The Academic Minute for 2019.12.30-2020.01.03

The Academic Minute from 12.30 – 01.03

Monday, December 30th
Andrew Morris Union College – Best Political Science Segment Award
Natural Disaster Aid
Andrew Morris, associate professor of history at Union College. is an expert on the history of disaster relief. The recipient of a prestigious fellowship from the National Endowment for the Humanities, Morris is currently working on a book, “Race, Rights, and Disasters: Hurricane Camille and the New Politics of Disaster Relief” (University of Pennsylvania Press).

Tuesday, December 31st
Gabriel Neal – Texas A&M University – Best Health Segment Award
Paper Cuts
I am board-certified Family Medicine physician and Fellow of the American Academy of Family Physicians. My love for patients and students is what brought me from private practice to academic medicine at the Texas A&M Health Science Center College of Medicine. I supervise family medicine residents, serve as our clinic’s medical director and COO, as well as direct our local campus family medicine clerkship. A few of my special interests are medical ethics and international medicine.

My wife Stacy and I have five children. We enjoy a lot of things such as swimming, reading, board games, traveling, and spending time with friends. But mostly we do a lot of laundry and cooking.

Wednesday, January 1st
Peter Filkins – Bard College at Simon’s Rock – Best History Segment Award
H.G. Adler
Peter Filkins is an award-winning poet and translator. His authorized biography H.G. Adler: A Life in Many Worlds appeared in 2019 from Oxford University Press, and his most recent book of poems is The View We’re Granted (Johns Hopkins, 2012), winner of the 2013 Best Book Award from the New England Poetry Club. He has translated three novels by H.G. Adler, Panorama, The Journey, and The Wall, as well as the collected poems of Ingeborg Bachmann, Darkness Spoken. The recipient of fellowships from the National Endowment for the Humanities, the Leon Levy Center for Biography, the DAAD, and the American Academy in Berlin, he is the Richard B. Fisher Professor of Literature at Bard College at Simon’s Rock, and also teaches translation at the main campus of Bard College in Annandale-on-Hudson, NY.

Thursday, January 2nd
Jennifer Harman – Colorado State University – Best Psychology Segment Award
Parental Alienation
Jennifer Jill Harman, Ph.D. received her doctorate in Social Psychology from the University of Connecticut in 2005, and specializes in the study of intimate relationships. She also has two masters degrees from Teacher’s College, Columbia University in psychological counseling, and served as a family and substance abuse counselor for several years prior to her entry into academia. She is currently an associate professor of psychology at Colorado State University.

Friday, January 3rd
Ashley Taylor – Colgate University – Best Education Segment Award
Producers of Knowledge
I am Assistant Professor of Educational Studies at Colgate University. I teach educational foundations courses in disability studies, inclusive education, and philosophy of education.

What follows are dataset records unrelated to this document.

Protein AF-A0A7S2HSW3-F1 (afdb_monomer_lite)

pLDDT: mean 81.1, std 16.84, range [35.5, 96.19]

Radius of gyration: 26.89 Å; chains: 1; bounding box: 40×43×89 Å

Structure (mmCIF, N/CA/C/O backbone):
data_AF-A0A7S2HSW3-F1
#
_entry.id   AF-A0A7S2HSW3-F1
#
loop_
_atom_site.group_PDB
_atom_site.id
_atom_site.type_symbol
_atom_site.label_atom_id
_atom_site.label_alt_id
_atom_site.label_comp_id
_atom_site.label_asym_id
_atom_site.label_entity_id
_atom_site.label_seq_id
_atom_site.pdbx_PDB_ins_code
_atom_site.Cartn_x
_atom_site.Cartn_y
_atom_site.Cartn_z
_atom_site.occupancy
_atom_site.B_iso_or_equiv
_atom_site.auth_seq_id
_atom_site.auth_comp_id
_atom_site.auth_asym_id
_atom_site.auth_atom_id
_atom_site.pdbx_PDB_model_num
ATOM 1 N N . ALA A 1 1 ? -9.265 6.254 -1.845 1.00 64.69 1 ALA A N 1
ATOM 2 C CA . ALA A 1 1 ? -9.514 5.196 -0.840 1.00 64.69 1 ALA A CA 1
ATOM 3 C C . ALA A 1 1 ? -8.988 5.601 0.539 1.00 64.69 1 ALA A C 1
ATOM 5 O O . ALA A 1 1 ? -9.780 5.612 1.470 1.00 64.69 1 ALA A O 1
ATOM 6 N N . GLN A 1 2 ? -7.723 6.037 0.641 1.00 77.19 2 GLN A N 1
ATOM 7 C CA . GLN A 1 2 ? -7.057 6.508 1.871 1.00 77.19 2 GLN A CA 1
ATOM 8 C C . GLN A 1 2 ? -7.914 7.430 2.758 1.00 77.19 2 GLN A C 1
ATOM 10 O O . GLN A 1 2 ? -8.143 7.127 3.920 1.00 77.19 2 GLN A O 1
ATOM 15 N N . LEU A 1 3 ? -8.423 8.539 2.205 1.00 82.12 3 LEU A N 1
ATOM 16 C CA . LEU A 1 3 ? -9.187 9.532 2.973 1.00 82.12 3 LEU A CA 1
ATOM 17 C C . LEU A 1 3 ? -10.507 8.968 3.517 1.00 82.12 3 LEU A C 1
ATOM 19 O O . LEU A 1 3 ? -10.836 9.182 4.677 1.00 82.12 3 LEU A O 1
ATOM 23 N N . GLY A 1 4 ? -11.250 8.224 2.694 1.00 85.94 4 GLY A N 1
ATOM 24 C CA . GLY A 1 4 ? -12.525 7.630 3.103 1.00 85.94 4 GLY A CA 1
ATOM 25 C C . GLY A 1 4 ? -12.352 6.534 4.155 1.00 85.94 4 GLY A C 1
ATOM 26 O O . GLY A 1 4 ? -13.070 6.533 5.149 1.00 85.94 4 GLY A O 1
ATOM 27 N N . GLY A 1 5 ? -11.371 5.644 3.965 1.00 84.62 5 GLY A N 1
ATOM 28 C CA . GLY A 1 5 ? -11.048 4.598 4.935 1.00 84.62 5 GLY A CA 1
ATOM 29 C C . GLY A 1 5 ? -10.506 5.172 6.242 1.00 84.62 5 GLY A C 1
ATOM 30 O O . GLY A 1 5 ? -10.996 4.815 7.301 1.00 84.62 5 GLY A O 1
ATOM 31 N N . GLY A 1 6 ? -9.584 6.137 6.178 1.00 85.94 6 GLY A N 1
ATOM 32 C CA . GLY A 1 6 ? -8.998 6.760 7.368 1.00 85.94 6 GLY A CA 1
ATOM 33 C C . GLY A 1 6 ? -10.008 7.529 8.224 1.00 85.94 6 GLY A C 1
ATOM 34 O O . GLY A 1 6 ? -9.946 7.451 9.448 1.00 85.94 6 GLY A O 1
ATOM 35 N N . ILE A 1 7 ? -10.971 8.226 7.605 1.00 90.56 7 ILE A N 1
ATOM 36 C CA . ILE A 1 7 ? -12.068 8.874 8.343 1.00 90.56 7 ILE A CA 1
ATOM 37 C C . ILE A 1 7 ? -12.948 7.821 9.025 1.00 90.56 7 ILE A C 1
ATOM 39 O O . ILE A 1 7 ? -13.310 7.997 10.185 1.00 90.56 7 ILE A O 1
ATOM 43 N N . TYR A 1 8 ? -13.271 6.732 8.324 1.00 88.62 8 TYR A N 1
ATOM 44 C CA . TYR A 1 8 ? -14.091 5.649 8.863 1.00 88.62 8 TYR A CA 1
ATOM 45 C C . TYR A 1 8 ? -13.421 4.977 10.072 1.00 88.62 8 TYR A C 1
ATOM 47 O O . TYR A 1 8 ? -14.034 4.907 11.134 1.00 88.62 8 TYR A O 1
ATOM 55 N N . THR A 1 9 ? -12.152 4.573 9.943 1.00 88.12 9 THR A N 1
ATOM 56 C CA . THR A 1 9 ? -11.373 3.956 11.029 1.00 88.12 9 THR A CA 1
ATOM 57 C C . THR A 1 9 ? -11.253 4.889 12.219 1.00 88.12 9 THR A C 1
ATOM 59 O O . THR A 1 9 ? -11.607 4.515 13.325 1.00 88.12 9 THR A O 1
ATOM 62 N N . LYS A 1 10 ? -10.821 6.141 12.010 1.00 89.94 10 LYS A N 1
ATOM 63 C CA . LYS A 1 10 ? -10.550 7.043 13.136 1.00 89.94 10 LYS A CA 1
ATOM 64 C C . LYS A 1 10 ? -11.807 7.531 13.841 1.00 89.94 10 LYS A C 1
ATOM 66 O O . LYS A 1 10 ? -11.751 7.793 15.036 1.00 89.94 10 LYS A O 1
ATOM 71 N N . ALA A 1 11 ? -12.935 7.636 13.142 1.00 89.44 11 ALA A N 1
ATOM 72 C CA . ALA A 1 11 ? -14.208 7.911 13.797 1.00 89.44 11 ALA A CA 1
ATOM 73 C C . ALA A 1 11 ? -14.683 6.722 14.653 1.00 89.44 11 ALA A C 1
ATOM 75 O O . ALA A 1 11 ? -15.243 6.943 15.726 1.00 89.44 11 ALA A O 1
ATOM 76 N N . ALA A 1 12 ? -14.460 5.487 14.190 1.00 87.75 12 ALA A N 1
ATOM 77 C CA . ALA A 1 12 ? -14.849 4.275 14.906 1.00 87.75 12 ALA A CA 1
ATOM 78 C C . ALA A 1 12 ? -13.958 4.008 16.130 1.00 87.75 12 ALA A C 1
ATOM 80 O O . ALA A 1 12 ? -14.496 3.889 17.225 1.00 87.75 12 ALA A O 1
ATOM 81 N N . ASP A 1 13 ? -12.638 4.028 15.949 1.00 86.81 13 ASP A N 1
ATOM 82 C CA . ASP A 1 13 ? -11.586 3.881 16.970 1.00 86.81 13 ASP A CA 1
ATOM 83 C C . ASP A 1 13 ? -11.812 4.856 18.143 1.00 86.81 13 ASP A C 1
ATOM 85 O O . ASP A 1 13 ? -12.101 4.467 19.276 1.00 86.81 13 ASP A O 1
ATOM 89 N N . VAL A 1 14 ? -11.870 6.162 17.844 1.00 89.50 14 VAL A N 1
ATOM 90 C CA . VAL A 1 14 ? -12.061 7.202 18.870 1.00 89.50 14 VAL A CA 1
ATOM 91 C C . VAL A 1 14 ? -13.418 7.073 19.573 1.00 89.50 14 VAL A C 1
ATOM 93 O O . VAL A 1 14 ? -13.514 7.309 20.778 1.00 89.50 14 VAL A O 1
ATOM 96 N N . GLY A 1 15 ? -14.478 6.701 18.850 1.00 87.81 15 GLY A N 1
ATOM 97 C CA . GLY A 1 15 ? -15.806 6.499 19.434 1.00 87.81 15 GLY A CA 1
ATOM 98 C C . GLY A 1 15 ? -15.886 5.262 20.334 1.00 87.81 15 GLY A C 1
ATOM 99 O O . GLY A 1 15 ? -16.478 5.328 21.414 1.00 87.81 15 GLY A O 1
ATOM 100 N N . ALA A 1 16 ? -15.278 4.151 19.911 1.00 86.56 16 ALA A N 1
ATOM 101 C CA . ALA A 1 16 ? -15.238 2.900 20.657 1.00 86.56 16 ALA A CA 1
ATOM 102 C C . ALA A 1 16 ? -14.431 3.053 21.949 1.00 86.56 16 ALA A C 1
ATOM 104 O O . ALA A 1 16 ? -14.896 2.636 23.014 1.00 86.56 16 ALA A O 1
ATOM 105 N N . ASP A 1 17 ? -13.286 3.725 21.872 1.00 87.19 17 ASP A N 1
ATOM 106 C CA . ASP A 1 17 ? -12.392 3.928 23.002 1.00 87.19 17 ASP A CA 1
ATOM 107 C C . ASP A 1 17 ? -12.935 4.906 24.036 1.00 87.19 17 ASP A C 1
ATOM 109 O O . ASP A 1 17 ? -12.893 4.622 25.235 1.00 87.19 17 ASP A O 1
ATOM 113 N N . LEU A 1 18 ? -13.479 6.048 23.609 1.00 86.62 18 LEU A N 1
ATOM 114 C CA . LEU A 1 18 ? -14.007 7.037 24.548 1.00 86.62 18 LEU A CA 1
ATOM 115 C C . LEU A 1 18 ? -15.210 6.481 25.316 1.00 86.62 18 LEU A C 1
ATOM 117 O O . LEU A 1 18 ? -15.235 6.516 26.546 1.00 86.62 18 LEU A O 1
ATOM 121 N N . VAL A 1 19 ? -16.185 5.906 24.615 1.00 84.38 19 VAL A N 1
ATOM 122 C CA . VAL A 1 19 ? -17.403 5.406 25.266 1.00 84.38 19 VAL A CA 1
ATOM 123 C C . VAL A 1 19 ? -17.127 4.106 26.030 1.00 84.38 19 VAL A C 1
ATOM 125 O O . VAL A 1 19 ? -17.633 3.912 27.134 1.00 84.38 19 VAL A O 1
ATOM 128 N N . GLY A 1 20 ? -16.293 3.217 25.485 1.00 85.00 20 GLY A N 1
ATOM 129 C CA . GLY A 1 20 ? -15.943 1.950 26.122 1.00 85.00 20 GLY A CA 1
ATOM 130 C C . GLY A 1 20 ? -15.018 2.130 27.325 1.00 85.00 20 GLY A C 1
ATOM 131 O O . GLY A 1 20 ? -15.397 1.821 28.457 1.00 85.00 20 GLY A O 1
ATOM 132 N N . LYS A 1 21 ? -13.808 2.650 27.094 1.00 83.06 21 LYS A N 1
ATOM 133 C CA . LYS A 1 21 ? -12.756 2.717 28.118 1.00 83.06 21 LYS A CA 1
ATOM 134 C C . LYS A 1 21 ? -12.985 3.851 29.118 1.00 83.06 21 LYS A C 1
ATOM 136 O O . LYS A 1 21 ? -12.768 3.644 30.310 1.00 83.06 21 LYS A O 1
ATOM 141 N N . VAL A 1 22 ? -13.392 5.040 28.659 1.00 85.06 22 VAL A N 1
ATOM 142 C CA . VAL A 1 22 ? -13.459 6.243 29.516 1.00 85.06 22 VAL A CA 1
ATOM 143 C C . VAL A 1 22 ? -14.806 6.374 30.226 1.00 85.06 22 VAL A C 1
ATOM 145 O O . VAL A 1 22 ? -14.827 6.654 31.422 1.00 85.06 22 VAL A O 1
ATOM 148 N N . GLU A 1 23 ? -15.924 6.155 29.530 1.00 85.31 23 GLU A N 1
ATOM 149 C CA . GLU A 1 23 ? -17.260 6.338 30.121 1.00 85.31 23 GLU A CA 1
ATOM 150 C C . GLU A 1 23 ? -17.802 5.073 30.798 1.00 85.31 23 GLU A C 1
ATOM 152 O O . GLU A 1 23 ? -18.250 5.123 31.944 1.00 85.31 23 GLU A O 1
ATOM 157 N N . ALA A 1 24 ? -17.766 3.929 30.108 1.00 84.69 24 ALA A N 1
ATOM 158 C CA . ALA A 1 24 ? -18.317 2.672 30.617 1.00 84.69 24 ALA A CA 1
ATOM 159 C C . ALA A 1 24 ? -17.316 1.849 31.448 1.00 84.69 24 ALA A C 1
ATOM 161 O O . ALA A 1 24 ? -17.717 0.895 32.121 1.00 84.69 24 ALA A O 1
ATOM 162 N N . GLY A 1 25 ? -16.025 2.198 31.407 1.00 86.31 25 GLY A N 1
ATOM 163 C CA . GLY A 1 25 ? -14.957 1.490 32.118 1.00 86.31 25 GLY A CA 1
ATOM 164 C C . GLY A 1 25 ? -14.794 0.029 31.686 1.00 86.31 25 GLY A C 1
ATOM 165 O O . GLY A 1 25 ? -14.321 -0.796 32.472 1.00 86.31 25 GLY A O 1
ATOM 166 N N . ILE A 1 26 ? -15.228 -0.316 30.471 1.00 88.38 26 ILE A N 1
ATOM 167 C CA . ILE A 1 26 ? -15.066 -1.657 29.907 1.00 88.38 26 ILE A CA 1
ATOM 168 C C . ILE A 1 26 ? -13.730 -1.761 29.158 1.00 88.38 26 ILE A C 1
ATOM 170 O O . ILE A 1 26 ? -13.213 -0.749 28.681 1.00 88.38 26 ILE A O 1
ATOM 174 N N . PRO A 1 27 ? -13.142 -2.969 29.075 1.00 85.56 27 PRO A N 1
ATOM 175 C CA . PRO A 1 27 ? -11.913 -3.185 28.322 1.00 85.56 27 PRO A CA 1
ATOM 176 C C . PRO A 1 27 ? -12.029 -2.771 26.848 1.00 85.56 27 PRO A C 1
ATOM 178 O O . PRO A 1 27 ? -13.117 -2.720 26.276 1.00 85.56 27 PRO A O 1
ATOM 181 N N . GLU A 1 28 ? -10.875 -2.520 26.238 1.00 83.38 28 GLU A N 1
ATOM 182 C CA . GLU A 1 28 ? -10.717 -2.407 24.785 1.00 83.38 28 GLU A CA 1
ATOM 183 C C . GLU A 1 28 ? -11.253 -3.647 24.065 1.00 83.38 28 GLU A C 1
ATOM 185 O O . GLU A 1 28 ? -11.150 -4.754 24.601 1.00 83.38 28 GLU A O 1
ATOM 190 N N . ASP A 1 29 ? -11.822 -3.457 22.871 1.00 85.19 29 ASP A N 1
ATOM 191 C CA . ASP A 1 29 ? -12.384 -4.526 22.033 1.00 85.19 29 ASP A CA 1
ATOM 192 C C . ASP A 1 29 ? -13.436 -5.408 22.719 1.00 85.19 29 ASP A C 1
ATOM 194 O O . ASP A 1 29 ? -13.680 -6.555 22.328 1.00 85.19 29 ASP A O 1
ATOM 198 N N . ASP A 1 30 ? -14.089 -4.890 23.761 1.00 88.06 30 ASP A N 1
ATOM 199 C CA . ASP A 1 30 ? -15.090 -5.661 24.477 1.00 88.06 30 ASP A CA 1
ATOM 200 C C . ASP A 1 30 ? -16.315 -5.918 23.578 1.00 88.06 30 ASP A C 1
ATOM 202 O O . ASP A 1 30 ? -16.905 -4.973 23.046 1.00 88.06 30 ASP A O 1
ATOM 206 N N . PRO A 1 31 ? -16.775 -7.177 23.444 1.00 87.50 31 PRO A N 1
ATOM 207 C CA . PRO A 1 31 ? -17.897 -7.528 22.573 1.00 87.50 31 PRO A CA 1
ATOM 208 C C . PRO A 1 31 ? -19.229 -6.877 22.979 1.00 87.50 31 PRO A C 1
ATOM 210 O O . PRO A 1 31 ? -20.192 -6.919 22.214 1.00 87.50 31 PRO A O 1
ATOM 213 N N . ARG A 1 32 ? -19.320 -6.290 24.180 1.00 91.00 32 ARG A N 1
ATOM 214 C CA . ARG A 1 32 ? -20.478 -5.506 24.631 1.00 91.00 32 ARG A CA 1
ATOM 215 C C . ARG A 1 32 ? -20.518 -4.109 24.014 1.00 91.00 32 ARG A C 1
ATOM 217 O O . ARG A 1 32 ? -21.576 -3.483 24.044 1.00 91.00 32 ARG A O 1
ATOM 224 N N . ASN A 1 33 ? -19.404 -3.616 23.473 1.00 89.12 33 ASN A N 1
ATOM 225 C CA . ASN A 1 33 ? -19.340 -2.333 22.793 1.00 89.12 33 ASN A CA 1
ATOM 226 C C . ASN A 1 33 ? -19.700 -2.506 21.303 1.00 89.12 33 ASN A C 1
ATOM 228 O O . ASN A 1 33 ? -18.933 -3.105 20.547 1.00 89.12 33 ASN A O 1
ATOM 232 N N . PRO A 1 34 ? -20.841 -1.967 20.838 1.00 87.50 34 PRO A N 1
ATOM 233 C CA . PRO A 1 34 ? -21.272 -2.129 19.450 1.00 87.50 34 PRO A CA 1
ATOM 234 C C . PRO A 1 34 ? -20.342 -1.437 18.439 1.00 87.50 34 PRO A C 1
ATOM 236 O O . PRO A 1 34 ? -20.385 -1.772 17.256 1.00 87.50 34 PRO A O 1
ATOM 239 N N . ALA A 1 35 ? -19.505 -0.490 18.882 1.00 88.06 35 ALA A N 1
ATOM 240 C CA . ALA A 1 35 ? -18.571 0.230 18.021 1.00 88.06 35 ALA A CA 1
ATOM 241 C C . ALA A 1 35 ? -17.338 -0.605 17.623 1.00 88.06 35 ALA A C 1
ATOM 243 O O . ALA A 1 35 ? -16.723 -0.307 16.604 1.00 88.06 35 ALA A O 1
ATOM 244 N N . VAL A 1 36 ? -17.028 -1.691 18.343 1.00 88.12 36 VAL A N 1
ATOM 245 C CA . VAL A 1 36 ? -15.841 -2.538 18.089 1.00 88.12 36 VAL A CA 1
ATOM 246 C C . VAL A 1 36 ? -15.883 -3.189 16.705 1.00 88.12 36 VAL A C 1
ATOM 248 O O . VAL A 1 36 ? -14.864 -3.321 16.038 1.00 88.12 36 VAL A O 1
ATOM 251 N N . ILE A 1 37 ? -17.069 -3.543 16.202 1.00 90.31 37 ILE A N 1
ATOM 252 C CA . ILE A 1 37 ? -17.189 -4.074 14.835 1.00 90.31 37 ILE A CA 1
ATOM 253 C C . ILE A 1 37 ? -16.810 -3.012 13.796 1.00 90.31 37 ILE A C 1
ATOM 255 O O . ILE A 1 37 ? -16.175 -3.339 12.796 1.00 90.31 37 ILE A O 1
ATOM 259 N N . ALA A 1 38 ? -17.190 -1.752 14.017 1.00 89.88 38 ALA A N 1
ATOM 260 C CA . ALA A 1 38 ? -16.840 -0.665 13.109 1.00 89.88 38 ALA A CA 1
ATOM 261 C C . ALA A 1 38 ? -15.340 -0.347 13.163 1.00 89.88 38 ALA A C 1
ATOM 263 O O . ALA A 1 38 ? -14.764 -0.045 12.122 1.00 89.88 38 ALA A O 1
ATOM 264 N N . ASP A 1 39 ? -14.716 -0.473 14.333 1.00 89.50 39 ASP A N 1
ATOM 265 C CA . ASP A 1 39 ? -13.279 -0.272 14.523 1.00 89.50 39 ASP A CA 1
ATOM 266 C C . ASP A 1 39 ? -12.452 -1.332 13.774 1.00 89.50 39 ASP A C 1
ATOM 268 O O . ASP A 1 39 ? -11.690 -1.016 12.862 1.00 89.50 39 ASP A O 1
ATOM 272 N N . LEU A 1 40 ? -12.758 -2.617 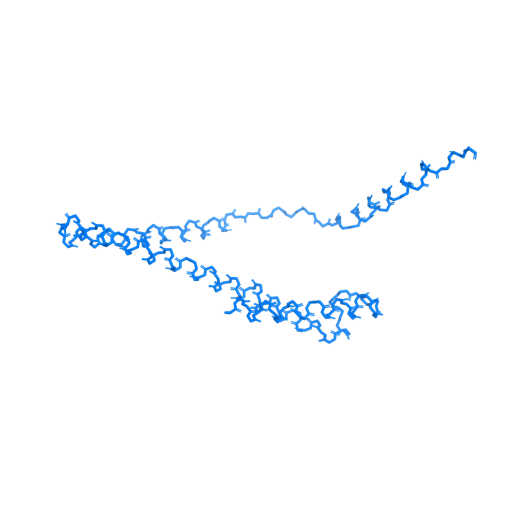13.991 1.00 89.00 40 LEU A N 1
ATOM 273 C CA . LEU A 1 40 ? -12.089 -3.733 13.305 1.00 89.00 40 LEU A CA 1
ATOM 274 C C . LEU A 1 40 ? -12.321 -3.739 11.784 1.00 89.00 40 LEU A C 1
ATOM 276 O O . LEU A 1 40 ? -11.453 -4.137 10.999 1.00 89.00 40 LEU A O 1
ATOM 280 N N . VAL A 1 41 ? -13.509 -3.323 11.328 1.00 91.12 41 VAL A N 1
ATOM 281 C CA . VAL A 1 41 ? -13.757 -3.103 9.893 1.00 91.12 41 VAL A CA 1
ATOM 282 C C . VAL A 1 41 ? -12.935 -1.913 9.401 1.00 91.12 41 VAL A C 1
ATOM 284 O O . VAL A 1 41 ? -12.356 -1.977 8.315 1.00 91.12 41 VAL A O 1
ATOM 287 N N . GLY A 1 42 ? -12.844 -0.859 10.206 1.00 89.75 42 GLY A N 1
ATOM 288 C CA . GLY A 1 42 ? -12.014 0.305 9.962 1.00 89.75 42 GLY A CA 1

I received my Ph.D. in Cultural Foundations of Education at Syracuse University, where I specialized in Philosophy of Education and Disability Studies. I am especially interested in how citizenship and social belonging are conceptualized in relation to and experienced by people labeled with disabilities, and how institutions and processes of education shape and mediate these concepts and experiences. Much of my work considers the normative question of what constitutes educational justice for individuals labeled with intellectual disabilities. More broadly, I am interested in the intersections of ability, gender, and race in educational philosophy and theory. In all of my work, I view disability (and ability) in terms of its status as a gendered and racialized cultural, social, and political position both created and augmented through educational systems.